Loganantharaj Rasiah, Randall Thomas A
Bioinformatics Research Lab, The Center for Advanced Computer Studies, University of Louisiana, 301 East Lewis Street, P.O. Box 44330, Lafayette, LA, 70504, USA.
Integrative Bioinformatics, National Institute of Environmental Health Sciences, National Institutes of Health, Research Triangle Park, Durham, NC, 27709, USA.
Methods Mol Biol. 2017;1617:133-158. doi: 10.1007/978-1-4939-7046-9_10.

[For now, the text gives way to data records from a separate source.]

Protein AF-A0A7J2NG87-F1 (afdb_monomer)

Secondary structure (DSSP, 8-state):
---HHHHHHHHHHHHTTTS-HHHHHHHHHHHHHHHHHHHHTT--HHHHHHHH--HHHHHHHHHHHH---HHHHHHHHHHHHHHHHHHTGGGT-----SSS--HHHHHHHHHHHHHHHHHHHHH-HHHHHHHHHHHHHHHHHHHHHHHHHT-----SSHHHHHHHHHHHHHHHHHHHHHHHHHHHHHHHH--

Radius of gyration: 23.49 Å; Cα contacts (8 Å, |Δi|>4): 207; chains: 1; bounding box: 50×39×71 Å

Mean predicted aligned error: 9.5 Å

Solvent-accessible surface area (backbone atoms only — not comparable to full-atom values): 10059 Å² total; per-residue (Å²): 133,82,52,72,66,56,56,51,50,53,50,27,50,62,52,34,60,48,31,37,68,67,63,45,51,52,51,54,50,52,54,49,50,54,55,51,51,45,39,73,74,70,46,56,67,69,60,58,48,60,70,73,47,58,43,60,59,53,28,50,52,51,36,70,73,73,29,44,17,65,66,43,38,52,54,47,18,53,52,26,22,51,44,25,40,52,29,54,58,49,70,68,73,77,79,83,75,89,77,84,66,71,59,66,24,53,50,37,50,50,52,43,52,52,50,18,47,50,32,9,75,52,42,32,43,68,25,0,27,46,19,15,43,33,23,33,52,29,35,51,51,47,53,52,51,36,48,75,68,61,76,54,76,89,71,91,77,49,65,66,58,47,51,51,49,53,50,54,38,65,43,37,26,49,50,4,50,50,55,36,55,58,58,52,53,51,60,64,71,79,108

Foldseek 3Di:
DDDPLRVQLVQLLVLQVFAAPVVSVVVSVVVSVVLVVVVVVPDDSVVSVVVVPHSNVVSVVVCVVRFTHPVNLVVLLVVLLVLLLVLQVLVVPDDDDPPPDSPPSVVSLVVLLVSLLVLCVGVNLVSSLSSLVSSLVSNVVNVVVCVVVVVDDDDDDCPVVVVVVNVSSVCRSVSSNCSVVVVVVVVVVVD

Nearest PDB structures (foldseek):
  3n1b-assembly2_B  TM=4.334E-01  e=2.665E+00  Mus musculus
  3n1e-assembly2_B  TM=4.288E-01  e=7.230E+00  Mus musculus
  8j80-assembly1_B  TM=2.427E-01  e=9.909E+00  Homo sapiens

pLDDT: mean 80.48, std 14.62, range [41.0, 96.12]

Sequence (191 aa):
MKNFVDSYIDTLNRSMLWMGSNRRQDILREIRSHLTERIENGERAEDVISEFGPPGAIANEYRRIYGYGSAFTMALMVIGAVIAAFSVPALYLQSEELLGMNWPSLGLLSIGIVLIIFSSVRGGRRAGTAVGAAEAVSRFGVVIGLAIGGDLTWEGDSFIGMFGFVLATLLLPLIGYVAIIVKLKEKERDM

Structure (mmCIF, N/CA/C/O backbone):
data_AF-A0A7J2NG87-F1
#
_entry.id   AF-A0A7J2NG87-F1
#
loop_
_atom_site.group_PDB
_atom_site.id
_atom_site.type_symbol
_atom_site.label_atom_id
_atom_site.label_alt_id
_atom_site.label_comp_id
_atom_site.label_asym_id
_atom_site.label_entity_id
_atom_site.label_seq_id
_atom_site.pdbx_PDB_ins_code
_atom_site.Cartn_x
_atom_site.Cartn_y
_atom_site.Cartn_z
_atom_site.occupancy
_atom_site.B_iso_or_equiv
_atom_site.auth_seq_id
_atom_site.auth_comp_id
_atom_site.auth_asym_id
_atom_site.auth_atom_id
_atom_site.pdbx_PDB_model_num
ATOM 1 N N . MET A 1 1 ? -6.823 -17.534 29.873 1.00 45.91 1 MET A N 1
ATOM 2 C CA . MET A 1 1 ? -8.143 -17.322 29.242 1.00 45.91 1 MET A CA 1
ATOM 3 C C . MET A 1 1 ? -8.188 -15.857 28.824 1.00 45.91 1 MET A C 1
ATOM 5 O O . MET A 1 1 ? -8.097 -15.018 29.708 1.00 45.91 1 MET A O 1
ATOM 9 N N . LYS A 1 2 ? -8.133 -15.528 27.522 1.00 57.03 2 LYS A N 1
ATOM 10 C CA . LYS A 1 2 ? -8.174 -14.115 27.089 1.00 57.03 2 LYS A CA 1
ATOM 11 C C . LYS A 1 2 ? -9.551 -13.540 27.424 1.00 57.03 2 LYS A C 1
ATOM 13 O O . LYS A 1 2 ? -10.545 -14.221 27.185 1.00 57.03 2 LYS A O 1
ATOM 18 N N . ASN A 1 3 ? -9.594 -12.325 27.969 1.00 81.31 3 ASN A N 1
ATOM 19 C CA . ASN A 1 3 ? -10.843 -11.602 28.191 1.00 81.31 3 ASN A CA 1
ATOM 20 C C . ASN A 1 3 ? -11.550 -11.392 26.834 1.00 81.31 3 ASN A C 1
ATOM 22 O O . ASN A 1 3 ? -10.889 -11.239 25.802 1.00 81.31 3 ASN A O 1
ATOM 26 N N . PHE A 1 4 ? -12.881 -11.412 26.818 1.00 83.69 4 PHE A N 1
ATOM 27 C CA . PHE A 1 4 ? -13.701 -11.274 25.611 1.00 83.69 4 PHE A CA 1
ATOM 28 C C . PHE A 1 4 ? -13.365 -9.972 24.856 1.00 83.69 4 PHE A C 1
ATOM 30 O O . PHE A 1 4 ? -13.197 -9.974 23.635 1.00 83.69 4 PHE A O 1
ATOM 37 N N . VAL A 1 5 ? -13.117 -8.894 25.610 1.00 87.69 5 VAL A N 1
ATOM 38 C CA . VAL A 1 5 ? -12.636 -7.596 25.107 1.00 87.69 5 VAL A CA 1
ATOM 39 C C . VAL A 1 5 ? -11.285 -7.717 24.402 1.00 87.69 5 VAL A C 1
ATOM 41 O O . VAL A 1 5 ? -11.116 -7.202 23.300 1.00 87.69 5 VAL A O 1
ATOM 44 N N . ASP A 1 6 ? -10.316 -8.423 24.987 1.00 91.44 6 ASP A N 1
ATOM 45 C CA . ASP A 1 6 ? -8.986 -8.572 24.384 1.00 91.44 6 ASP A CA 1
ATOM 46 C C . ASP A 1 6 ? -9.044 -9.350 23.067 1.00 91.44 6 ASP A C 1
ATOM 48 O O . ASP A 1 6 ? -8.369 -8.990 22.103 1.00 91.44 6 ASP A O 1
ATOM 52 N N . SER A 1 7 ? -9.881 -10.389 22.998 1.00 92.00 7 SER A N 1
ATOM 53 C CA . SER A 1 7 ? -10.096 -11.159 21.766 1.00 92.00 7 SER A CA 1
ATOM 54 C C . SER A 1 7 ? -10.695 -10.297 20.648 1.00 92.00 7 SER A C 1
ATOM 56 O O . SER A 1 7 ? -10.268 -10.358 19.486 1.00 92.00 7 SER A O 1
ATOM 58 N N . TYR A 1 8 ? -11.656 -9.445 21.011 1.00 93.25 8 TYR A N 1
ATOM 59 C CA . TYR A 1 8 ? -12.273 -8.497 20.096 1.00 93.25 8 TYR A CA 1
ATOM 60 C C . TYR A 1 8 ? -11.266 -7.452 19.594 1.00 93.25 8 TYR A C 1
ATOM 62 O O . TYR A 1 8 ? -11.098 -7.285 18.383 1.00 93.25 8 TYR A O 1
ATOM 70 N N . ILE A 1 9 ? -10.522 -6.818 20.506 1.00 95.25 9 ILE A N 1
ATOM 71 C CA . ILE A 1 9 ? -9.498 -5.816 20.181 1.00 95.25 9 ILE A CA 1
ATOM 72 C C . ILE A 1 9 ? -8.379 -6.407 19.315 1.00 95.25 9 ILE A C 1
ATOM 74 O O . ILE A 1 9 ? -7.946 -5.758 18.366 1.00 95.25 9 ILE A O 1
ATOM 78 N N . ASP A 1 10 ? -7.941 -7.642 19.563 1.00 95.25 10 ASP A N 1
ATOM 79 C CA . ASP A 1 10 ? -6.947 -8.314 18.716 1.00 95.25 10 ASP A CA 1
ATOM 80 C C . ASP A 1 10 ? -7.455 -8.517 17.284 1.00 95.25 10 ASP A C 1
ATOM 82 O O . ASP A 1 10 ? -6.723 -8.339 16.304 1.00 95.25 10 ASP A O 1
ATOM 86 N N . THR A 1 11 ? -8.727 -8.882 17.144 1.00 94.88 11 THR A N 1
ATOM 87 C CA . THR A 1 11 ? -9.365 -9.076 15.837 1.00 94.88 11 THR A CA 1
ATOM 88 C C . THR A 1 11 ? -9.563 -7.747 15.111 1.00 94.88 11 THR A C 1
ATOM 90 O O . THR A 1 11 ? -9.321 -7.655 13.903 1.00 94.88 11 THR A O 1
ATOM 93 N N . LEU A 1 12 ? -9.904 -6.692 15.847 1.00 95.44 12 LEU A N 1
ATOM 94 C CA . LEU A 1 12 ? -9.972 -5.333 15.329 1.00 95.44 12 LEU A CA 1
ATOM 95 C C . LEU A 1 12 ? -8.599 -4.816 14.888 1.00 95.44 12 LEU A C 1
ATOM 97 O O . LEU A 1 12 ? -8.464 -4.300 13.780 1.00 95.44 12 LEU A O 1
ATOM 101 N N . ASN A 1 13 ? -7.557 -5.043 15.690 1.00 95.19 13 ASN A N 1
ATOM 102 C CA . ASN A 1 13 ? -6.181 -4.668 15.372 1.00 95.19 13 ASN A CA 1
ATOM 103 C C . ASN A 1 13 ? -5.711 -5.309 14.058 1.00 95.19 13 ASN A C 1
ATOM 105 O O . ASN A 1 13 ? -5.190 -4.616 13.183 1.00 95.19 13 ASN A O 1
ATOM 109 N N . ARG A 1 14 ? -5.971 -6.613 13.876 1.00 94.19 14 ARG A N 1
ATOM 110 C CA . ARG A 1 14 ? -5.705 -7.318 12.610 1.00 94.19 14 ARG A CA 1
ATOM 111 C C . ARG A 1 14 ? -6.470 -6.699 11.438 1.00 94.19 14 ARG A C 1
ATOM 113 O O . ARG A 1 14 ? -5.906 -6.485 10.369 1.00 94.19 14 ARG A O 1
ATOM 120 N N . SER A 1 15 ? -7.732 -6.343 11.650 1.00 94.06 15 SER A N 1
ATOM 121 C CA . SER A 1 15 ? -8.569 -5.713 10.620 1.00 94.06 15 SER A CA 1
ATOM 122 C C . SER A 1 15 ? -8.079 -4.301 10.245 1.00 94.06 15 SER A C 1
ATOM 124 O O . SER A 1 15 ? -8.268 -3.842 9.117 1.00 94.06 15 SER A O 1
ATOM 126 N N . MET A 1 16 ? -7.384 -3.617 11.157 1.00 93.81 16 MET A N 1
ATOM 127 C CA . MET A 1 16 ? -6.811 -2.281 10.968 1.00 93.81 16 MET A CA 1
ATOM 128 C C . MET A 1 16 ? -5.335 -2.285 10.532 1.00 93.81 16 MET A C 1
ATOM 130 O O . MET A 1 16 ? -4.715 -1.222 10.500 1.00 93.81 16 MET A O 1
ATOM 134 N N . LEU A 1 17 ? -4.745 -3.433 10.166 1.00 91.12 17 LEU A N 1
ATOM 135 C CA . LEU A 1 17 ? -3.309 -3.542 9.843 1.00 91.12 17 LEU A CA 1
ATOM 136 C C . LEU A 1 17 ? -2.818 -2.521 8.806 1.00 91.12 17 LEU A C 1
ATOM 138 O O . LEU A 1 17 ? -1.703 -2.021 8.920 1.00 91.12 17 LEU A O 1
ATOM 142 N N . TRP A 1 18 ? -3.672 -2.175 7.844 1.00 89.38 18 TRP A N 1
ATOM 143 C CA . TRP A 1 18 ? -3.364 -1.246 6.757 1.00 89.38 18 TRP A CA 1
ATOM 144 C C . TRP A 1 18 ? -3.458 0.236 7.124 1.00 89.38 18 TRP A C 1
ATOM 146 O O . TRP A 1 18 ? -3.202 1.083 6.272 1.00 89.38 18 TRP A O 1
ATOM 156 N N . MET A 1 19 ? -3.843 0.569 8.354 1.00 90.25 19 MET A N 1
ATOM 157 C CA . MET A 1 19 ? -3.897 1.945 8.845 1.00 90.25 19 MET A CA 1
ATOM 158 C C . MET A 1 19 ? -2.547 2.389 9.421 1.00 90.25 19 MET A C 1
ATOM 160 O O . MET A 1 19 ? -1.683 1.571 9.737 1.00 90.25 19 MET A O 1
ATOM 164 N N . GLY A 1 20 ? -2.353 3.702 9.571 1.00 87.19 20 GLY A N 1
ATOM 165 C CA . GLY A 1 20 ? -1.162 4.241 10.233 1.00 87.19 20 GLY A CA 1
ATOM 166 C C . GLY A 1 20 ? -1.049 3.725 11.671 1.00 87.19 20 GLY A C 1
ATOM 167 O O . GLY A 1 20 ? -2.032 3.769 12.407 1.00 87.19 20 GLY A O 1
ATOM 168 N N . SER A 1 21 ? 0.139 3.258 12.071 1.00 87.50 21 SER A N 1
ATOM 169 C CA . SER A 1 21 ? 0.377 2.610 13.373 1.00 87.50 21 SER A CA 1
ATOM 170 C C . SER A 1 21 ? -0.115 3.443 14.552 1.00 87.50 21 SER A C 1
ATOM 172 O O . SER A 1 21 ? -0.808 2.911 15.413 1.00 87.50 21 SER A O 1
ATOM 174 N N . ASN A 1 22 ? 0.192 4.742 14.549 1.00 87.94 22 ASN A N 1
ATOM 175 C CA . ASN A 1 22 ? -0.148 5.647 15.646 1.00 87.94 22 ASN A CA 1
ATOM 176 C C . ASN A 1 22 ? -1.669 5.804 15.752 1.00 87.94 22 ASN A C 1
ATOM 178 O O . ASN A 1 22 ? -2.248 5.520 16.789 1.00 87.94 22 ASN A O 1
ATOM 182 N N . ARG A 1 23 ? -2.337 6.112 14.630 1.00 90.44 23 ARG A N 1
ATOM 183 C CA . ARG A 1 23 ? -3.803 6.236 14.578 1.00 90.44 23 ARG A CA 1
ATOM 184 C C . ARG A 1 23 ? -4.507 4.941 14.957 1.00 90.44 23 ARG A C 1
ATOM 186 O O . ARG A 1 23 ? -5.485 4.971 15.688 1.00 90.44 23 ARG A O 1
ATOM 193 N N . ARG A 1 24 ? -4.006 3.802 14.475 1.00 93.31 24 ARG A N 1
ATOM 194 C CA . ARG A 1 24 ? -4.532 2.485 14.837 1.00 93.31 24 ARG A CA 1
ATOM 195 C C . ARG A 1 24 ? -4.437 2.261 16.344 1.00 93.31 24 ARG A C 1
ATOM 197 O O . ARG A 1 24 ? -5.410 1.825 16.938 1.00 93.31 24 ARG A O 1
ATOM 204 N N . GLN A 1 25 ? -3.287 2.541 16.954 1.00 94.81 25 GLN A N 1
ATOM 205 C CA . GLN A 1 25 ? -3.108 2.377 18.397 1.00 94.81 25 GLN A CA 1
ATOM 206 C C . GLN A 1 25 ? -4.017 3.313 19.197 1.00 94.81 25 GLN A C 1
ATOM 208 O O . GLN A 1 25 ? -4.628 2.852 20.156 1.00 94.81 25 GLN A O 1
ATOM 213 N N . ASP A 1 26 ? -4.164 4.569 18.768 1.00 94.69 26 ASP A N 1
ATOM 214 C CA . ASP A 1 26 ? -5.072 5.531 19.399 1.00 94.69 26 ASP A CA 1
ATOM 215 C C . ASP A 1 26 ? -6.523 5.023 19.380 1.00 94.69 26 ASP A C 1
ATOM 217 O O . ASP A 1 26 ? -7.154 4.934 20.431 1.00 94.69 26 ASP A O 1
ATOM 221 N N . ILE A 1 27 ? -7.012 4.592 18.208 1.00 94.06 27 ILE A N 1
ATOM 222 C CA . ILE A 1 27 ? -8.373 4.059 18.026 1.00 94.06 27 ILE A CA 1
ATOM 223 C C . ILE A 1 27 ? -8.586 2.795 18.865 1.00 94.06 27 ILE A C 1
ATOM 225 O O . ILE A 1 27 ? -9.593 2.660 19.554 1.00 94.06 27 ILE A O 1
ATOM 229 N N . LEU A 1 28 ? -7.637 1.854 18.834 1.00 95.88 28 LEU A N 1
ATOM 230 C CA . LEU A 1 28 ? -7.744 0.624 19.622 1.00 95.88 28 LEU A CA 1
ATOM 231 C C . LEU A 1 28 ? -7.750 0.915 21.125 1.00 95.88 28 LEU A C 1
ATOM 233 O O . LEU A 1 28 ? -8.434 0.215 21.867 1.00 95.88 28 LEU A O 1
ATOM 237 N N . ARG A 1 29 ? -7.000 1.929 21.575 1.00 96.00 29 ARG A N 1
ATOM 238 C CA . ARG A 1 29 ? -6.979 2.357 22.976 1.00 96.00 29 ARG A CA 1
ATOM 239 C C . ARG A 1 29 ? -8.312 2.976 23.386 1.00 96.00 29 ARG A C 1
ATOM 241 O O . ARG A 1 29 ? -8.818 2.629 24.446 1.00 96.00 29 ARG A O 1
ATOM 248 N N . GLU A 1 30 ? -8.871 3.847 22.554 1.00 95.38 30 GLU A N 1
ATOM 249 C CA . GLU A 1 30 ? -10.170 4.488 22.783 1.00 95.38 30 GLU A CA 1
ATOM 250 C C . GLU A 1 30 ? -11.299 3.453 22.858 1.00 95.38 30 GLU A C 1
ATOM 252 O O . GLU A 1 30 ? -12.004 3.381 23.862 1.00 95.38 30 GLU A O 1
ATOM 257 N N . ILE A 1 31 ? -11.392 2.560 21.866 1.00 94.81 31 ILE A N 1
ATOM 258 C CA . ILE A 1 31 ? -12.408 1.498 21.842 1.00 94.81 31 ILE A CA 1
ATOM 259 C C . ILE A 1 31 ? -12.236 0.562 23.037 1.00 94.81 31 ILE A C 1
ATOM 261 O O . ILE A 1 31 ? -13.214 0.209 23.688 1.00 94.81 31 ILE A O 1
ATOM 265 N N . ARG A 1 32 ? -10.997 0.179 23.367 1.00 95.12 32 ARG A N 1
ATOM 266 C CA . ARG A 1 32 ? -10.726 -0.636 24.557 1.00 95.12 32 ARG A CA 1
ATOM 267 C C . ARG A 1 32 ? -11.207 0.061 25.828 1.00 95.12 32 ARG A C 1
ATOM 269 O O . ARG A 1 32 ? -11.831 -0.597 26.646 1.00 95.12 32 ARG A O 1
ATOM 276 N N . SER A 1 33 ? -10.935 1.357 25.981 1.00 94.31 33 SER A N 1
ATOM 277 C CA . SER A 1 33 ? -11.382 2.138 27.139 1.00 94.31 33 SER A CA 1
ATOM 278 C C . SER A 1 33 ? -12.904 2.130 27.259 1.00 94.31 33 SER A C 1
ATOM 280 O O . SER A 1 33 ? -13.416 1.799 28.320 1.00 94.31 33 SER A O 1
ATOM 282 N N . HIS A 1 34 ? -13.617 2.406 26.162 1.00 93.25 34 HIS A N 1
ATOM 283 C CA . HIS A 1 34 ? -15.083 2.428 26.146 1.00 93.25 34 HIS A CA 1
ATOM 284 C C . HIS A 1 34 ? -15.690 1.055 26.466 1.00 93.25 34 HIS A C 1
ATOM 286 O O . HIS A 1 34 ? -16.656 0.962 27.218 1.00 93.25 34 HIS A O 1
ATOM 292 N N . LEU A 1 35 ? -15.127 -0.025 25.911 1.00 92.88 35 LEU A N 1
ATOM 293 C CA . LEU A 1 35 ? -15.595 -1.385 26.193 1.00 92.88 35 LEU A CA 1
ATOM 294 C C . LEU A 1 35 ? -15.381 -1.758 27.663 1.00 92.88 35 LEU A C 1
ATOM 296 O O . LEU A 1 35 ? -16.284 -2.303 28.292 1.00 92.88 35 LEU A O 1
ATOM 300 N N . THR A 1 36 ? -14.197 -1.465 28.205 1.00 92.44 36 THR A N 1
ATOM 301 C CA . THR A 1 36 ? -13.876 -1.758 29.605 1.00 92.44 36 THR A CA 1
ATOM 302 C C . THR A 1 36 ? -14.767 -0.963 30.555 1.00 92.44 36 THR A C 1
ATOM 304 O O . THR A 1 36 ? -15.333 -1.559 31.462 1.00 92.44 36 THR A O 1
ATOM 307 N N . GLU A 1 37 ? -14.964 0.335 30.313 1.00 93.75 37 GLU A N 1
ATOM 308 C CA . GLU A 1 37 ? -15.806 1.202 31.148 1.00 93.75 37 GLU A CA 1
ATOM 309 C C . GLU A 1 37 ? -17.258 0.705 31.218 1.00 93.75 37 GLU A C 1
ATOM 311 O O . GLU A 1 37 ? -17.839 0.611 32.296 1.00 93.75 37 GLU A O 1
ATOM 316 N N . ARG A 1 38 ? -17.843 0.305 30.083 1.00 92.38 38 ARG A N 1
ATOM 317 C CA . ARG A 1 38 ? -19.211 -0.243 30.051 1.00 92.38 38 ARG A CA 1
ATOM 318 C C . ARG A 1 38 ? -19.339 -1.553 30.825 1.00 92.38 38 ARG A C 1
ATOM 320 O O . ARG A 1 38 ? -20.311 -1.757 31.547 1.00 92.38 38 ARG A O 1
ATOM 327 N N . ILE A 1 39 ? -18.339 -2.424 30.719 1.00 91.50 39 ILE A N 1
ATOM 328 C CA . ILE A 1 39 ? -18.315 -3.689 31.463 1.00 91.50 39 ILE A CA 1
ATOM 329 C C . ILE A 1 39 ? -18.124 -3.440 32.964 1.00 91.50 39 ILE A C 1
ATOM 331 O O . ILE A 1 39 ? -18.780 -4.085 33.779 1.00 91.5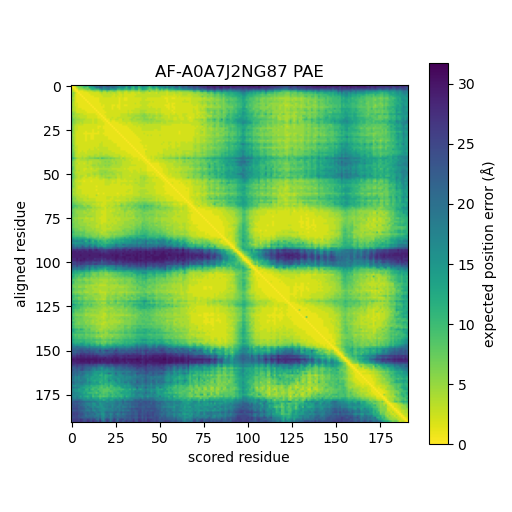0 39 ILE A O 1
ATOM 335 N N . GLU A 1 40 ? -17.268 -2.489 33.345 1.00 91.62 40 GLU A N 1
ATOM 336 C CA . GLU A 1 40 ? -17.084 -2.074 34.743 1.00 91.62 40 GLU A CA 1
ATOM 337 C C . GLU A 1 40 ? -18.366 -1.475 35.338 1.00 91.62 40 GLU A C 1
ATOM 339 O O . GLU A 1 40 ? -18.660 -1.697 36.512 1.00 91.62 40 GLU A O 1
ATOM 344 N N . ASN A 1 41 ? -19.184 -0.818 34.511 1.00 92.50 41 ASN A N 1
ATOM 345 C CA . ASN A 1 41 ? -20.513 -0.327 34.878 1.00 92.50 41 ASN A CA 1
ATOM 346 C C . ASN A 1 41 ? -21.590 -1.431 34.963 1.00 92.50 41 ASN A C 1
ATOM 348 O O . ASN A 1 41 ? -22.753 -1.137 35.245 1.00 92.50 41 ASN A O 1
ATOM 352 N N . GLY A 1 42 ? -21.220 -2.702 34.771 1.00 90.19 42 GLY A N 1
ATOM 353 C CA . GLY A 1 42 ? -22.090 -3.863 34.974 1.00 90.19 42 GLY A CA 1
ATOM 354 C C . GLY A 1 42 ? -22.770 -4.394 33.712 1.00 90.19 42 GLY A C 1
ATOM 355 O O . GLY A 1 42 ? -23.597 -5.303 33.810 1.00 90.19 42 GLY A O 1
ATOM 356 N N . GLU A 1 43 ? -22.438 -3.870 32.530 1.00 92.06 43 GLU A N 1
ATOM 357 C CA . GLU A 1 43 ? -22.962 -4.393 31.267 1.00 92.06 43 GLU A CA 1
ATOM 358 C C . GLU A 1 43 ? -22.297 -5.721 30.874 1.00 92.06 43 GLU A C 1
ATOM 360 O O . GLU A 1 43 ? -21.114 -5.964 31.133 1.00 92.06 43 GLU A O 1
ATOM 365 N N . ARG A 1 44 ? -23.048 -6.608 30.210 1.00 90.06 44 ARG A N 1
ATOM 366 C CA . ARG A 1 44 ? -22.505 -7.895 29.754 1.00 90.06 44 ARG A CA 1
ATOM 367 C C . ARG A 1 44 ? -21.589 -7.673 28.556 1.00 90.06 44 ARG A C 1
ATOM 369 O O . ARG A 1 44 ? -21.963 -7.017 27.588 1.00 90.06 44 ARG A O 1
ATOM 376 N N . ALA A 1 45 ? -20.404 -8.281 28.588 1.00 87.06 45 ALA A N 1
ATOM 377 C CA . ALA A 1 45 ? -19.404 -8.112 27.536 1.00 87.06 45 ALA A CA 1
ATOM 378 C C . ALA A 1 45 ? -19.912 -8.525 26.141 1.00 87.06 45 ALA A C 1
ATOM 380 O O . ALA A 1 45 ? -19.543 -7.890 25.153 1.00 87.06 45 ALA A O 1
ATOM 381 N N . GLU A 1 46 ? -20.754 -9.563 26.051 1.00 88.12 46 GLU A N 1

MicroRNAs (miRNAs) are small (18-24 nt) endogenous RNAs found across diverse phyla involved in posttranscriptional regulation, primarily downregulation of mRNAs. Experimentally determining miRNA-mRNA interactions can be expensive and time-consuming, making the accurate computational prediction of miRNA targets a high priority. Since miRNA-mRNA base pairing in mammals is not perfectly complementary and only a fraction of the identified motifs are real binding sites, accurately predicting miRNA targets remains challenging. The limitations and bottlenecks of existing algorithms and approaches are discussed in this chapter.A new miRNA-mRNA interaction algorithm was implemented in Python (TargetFind) to capture three different modes of association and to maximize detection sensitivity to around 95% for mouse (mm9) and human (hg19) reference data. For human (hg19) data, the prediction accuracy with any one feature among evolutionarily conserved score, multiple targets in a UTR or changes in free energy varied within a close range from 63.5% to 66%. When the results of these features are combined with majority voting, the expected prediction accuracy increases to 69.5%. When all three features are used together, the average best prediction accuracy with tenfold cross validation from the classifiers naïve Bayes, support vector machine, artificial neural network, and decision tree were, respectively, 66.5%, 67.1%, 69%, and 68.4%. The results reveal the advantages and limitations of these approaches.When comparing different sets of features on their strength in predicting true hg19 targets, evolutionarily conserved score slightly outperformed all other features based on thermostability, and target multiplicity. The sophisticated supervised learning algorithms did not improve the prediction accuracy significantly compared to a simple threshold based approach on conservation score or combining the results of each feature with majority agreements. The targets from randomly generated UTRs behaved similar to that of noninteracting pairs with respect to changes in free energy. Availability of additional experimental data describing noninteracting pairs will advance our understanding of the characteristics and the factors positively and negatively influencing these interactions.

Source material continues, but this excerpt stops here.